Among the entries that follow, the required portion opens with the line containing "ATOM 123 C C ." and closes with the line containing "ATOM 128 C CA". Give that portion again exactly, and nothing else.

*** Opening of SUPPLIED MATERIAL ***

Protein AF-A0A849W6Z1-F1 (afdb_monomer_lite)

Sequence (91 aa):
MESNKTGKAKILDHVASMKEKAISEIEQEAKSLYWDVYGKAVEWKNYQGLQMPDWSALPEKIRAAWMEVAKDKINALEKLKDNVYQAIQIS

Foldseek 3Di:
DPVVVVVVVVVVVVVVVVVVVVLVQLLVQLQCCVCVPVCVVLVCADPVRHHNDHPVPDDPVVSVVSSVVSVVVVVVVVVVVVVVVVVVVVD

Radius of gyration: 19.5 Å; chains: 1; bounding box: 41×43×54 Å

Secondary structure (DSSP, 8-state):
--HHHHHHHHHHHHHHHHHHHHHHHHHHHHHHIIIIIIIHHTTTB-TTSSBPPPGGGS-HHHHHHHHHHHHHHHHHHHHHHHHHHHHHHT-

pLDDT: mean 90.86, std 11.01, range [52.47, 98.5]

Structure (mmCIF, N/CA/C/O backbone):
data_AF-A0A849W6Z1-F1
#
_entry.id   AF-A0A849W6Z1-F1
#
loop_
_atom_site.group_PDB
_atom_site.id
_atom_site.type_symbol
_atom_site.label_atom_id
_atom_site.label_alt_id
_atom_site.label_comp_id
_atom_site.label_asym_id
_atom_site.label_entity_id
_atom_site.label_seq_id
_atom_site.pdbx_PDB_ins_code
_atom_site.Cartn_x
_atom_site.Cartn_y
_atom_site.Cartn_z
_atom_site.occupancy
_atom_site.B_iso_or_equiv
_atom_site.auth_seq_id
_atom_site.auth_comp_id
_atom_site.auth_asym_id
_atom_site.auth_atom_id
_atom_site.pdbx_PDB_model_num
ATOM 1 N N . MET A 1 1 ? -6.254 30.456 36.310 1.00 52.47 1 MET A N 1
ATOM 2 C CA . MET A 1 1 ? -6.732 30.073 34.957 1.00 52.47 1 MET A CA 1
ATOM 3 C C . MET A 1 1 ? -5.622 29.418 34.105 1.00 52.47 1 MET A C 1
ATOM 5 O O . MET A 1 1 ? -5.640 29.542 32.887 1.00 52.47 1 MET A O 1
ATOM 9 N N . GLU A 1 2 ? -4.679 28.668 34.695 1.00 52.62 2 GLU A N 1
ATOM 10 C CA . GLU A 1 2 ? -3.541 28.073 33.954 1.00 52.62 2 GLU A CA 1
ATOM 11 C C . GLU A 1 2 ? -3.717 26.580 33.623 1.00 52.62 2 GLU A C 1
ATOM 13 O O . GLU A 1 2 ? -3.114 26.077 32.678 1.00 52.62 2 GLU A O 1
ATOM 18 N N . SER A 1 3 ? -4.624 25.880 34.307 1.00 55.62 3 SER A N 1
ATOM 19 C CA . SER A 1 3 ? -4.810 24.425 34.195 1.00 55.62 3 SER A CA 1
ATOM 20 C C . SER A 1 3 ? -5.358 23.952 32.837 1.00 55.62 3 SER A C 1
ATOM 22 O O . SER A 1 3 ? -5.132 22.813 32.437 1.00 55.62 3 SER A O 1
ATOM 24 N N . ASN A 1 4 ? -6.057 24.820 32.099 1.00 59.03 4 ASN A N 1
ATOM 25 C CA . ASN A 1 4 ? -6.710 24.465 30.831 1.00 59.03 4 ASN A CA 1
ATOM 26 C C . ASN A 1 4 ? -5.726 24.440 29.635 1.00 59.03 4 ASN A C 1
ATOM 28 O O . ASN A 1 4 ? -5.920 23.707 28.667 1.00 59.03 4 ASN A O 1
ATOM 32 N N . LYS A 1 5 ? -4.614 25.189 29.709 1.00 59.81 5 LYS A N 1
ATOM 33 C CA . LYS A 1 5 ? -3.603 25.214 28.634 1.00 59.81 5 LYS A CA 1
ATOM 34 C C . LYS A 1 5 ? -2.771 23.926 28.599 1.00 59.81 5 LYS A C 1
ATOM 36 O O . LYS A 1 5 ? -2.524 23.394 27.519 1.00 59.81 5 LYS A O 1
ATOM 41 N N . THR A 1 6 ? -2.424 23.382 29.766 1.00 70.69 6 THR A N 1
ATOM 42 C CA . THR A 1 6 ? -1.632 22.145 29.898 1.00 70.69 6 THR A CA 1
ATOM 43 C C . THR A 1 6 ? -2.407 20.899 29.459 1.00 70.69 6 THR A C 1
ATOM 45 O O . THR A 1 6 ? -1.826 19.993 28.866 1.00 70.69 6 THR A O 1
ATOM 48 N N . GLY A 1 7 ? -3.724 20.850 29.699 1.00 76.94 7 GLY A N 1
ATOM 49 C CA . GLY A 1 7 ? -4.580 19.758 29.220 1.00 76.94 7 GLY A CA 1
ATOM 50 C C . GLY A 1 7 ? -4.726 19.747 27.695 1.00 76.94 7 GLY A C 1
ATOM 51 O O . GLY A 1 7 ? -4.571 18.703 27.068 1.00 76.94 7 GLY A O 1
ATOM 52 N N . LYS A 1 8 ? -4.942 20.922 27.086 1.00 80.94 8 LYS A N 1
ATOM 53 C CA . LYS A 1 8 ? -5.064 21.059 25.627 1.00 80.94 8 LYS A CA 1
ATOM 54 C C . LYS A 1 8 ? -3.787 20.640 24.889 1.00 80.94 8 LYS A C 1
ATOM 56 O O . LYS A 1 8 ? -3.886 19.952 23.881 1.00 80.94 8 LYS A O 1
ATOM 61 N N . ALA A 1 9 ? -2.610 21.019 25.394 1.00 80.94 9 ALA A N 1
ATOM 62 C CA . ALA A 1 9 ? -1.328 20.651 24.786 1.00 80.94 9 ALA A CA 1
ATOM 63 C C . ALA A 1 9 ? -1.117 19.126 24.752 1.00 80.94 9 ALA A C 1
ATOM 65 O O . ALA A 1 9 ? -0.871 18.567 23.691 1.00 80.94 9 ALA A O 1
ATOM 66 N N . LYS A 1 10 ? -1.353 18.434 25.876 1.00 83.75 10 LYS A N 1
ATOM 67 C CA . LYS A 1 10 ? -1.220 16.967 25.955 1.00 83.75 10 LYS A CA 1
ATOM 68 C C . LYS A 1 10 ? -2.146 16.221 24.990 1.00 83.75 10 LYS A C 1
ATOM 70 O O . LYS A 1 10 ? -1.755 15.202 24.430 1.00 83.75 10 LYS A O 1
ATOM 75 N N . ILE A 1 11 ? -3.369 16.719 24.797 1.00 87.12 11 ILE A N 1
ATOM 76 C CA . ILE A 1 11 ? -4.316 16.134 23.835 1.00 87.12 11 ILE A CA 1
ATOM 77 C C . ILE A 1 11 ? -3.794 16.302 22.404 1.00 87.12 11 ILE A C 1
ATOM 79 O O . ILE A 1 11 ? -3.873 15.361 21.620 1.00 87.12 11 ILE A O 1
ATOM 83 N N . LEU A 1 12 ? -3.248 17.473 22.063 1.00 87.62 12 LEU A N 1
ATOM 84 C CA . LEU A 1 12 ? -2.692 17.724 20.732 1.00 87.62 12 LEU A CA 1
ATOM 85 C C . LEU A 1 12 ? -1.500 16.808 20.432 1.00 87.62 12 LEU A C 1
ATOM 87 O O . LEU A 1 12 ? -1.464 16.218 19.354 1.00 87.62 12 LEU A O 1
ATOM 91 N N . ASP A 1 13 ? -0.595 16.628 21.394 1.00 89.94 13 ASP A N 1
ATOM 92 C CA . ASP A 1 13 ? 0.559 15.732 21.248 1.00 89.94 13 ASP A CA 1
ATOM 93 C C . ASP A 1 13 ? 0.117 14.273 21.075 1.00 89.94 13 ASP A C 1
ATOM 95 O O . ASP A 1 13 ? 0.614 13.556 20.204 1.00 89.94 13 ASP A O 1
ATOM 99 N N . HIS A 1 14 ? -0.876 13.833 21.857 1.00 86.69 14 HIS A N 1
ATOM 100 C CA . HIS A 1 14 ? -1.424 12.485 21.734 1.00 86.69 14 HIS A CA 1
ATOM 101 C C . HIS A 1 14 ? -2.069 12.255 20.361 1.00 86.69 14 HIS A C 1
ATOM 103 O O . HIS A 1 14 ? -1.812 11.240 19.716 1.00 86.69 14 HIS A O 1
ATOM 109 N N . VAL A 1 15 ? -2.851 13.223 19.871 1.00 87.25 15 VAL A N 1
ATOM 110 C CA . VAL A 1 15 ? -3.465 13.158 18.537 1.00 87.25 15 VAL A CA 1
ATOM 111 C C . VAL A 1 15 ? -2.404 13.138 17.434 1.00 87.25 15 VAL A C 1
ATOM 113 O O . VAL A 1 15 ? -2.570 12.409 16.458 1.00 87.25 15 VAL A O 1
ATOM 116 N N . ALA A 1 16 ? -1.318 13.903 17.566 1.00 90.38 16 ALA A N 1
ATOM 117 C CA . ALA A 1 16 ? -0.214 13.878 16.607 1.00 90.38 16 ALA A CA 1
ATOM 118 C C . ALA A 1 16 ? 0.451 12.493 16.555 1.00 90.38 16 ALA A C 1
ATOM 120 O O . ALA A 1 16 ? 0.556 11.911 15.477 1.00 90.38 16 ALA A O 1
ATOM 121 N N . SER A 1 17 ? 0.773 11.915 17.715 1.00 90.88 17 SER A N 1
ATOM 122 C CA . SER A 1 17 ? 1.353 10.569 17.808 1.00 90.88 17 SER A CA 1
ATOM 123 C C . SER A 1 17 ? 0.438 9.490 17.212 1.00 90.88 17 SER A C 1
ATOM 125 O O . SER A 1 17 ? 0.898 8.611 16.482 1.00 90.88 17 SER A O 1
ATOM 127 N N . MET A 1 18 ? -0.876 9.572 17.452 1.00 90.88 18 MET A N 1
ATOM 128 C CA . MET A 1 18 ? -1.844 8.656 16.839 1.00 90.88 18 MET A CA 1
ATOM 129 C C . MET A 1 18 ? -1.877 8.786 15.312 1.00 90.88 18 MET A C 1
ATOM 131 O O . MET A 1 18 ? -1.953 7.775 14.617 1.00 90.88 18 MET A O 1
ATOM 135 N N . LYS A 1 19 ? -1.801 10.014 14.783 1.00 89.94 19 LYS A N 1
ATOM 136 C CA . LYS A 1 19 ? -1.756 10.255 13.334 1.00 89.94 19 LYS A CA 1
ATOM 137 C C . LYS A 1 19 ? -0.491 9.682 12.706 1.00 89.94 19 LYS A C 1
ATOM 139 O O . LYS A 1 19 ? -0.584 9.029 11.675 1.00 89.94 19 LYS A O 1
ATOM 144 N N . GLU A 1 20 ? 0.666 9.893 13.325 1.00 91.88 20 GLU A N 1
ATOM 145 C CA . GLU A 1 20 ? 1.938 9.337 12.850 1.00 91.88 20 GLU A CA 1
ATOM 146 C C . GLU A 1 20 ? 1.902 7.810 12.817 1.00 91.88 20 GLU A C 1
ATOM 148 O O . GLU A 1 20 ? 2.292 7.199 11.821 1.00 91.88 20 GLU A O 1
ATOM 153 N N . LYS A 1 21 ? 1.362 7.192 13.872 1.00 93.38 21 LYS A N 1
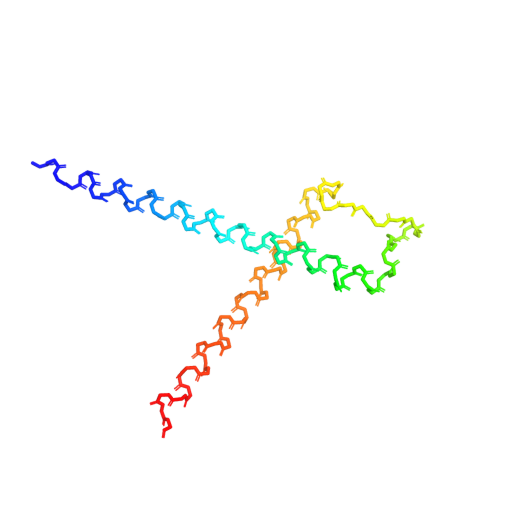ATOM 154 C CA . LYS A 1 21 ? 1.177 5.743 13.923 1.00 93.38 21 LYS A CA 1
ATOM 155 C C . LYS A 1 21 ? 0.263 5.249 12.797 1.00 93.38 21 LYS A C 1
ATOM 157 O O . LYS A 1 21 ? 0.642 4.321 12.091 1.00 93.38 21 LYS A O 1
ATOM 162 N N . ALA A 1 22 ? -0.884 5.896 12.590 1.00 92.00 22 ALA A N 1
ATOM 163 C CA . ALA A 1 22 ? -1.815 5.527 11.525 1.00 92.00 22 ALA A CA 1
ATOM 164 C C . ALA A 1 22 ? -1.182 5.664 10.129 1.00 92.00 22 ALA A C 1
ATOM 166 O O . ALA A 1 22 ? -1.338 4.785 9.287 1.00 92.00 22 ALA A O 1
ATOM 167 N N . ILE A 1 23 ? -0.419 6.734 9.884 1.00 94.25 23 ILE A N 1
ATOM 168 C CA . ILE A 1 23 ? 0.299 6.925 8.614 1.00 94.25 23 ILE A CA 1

*** Close of SUPPLIED MATERIAL ***
*** Opening of SUPPLIED MATERIAL ***

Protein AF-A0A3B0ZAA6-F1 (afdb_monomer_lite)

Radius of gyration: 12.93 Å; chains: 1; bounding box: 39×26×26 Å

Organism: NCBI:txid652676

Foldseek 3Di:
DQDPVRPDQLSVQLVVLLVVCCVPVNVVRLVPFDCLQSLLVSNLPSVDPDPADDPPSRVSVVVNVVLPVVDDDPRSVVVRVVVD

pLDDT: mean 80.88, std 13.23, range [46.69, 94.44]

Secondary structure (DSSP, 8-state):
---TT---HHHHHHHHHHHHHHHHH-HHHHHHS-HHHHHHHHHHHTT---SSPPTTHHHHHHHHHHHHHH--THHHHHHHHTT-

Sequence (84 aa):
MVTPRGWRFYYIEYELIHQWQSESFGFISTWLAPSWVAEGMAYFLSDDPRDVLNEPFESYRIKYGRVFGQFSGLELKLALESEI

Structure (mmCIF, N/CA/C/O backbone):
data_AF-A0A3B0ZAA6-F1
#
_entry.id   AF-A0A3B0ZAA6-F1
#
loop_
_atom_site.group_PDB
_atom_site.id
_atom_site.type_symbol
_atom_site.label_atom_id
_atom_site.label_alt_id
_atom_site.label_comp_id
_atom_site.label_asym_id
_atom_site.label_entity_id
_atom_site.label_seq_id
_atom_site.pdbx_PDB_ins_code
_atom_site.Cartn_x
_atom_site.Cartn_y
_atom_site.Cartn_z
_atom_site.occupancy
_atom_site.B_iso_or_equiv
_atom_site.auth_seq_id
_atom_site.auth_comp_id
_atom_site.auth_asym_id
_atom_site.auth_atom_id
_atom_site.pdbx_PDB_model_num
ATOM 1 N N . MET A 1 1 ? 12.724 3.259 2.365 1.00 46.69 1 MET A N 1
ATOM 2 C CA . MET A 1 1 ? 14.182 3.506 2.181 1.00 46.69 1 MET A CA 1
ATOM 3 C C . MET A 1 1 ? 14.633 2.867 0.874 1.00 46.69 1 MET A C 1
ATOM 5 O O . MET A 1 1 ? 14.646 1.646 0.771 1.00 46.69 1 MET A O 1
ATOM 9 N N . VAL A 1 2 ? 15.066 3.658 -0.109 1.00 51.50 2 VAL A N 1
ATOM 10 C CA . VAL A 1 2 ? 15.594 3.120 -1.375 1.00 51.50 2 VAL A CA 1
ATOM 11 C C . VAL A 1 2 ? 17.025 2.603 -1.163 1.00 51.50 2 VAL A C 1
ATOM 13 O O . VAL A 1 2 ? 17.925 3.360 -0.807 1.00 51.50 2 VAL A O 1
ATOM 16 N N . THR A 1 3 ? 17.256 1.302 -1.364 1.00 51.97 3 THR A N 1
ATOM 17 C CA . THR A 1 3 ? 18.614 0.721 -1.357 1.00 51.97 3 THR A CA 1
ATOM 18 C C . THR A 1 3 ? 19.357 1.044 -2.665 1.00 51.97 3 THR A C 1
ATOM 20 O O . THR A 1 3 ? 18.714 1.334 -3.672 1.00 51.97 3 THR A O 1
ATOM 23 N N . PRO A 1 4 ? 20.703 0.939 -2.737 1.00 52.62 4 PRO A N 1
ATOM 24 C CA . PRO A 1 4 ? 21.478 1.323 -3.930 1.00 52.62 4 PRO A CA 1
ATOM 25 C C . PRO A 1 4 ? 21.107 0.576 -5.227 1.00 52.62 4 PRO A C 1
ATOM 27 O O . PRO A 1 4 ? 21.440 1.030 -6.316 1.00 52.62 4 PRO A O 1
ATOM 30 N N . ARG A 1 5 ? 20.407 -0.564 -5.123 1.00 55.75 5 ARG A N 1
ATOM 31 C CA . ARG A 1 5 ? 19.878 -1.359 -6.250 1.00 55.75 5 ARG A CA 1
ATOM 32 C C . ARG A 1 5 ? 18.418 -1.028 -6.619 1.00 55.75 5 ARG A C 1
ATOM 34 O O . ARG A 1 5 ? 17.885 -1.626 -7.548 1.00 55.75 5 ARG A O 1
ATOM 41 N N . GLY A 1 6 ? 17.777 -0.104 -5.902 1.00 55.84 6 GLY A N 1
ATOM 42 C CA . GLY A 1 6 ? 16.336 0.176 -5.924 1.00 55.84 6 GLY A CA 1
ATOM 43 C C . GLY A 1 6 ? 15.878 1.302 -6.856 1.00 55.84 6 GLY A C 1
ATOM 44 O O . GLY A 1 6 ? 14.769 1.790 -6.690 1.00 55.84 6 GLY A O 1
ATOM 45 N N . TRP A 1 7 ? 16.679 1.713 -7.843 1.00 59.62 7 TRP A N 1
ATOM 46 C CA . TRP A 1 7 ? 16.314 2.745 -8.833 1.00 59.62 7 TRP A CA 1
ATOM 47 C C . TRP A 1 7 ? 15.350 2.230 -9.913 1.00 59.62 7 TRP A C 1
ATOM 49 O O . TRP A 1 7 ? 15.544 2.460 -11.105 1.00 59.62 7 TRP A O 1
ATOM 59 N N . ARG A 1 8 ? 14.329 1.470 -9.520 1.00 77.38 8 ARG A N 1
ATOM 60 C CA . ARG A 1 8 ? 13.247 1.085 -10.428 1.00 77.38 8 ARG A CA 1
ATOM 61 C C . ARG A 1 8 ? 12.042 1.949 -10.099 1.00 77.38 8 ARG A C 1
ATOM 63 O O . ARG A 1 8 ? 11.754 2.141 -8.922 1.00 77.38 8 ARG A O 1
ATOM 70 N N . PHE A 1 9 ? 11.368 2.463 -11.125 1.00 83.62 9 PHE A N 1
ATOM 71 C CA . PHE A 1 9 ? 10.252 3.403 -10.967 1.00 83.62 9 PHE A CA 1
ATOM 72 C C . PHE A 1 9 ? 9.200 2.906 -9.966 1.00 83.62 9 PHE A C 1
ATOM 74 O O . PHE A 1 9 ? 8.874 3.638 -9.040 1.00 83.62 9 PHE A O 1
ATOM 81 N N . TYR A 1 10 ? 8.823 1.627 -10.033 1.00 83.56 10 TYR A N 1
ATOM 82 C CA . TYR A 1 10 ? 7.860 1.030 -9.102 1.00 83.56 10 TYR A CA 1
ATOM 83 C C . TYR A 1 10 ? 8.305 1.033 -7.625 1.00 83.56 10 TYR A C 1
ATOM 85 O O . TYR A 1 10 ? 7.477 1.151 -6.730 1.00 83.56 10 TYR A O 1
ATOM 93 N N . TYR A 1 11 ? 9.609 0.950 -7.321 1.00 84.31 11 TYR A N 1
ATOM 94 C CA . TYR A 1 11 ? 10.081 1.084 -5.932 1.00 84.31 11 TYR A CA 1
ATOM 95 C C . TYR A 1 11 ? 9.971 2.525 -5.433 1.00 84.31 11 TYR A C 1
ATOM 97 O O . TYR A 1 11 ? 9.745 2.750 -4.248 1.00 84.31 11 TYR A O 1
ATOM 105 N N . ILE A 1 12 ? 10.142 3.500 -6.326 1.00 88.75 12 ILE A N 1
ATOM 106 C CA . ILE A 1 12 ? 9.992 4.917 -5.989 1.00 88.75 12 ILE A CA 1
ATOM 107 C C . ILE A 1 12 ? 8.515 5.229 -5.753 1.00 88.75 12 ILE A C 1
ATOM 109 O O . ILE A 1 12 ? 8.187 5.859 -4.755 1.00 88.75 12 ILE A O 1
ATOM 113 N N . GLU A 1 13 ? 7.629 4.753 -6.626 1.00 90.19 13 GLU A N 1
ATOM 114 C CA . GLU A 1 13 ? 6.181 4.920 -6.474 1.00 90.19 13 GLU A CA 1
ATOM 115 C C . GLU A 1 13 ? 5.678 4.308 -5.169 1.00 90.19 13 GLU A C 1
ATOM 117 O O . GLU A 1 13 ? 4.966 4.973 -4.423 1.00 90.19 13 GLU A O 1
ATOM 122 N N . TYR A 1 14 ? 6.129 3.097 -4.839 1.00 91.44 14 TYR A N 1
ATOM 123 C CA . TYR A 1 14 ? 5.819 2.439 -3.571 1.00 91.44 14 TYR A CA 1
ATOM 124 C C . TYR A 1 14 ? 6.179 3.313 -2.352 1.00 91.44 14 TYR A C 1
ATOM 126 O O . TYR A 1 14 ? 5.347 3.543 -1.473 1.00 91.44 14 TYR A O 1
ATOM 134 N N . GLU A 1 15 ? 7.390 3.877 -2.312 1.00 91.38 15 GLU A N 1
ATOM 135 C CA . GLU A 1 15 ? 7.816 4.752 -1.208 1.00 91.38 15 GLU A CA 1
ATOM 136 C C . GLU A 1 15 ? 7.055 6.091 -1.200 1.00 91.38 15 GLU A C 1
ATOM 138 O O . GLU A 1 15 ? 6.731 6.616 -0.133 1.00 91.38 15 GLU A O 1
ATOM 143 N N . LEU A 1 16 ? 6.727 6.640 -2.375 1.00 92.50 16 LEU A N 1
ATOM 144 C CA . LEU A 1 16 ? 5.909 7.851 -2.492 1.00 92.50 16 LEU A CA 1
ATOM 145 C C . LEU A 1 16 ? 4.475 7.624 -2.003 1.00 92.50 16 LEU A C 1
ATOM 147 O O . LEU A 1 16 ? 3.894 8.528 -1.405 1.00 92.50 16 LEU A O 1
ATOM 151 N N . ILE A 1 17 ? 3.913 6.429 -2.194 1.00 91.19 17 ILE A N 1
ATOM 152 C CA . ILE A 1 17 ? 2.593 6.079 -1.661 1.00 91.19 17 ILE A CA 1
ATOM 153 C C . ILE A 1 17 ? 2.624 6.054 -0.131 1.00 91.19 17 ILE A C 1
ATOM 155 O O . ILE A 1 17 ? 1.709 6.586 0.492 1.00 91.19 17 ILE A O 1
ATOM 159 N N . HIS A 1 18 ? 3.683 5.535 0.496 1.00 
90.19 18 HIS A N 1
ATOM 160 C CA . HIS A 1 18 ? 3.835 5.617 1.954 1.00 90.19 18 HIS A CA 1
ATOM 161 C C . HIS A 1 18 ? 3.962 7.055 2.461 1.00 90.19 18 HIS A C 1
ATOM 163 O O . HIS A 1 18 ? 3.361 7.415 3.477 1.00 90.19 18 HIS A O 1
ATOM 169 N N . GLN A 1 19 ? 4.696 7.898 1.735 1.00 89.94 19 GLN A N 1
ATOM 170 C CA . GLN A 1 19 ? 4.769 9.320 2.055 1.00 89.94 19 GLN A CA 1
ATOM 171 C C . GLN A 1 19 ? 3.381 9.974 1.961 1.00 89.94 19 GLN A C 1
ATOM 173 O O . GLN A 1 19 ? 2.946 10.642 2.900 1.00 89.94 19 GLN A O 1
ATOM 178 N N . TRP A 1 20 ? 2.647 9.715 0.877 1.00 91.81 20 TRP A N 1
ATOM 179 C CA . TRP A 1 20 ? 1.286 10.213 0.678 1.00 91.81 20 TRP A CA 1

*** Close of SUPPLIED MATERIAL ***

EXERCISE OUTPUT |
ATOM 123 C C . SER A 1 17 ? 0.438 9.490 17.212 1.00 90.88 17 SER A C 1
ATOM 125 O O . SER A 1 17 ? 0.898 8.611 16.482 1.00 90.88 17 SER A O 1
ATOM 127 N N . MET A 1 18 ? -0.876 9.572 17.452 1.00 90.88 18 MET A N 1
ATOM 128 C CA . MET A 1 18 ? -1.844 8.656 16.839 1.00 90.88 18 MET A CA 1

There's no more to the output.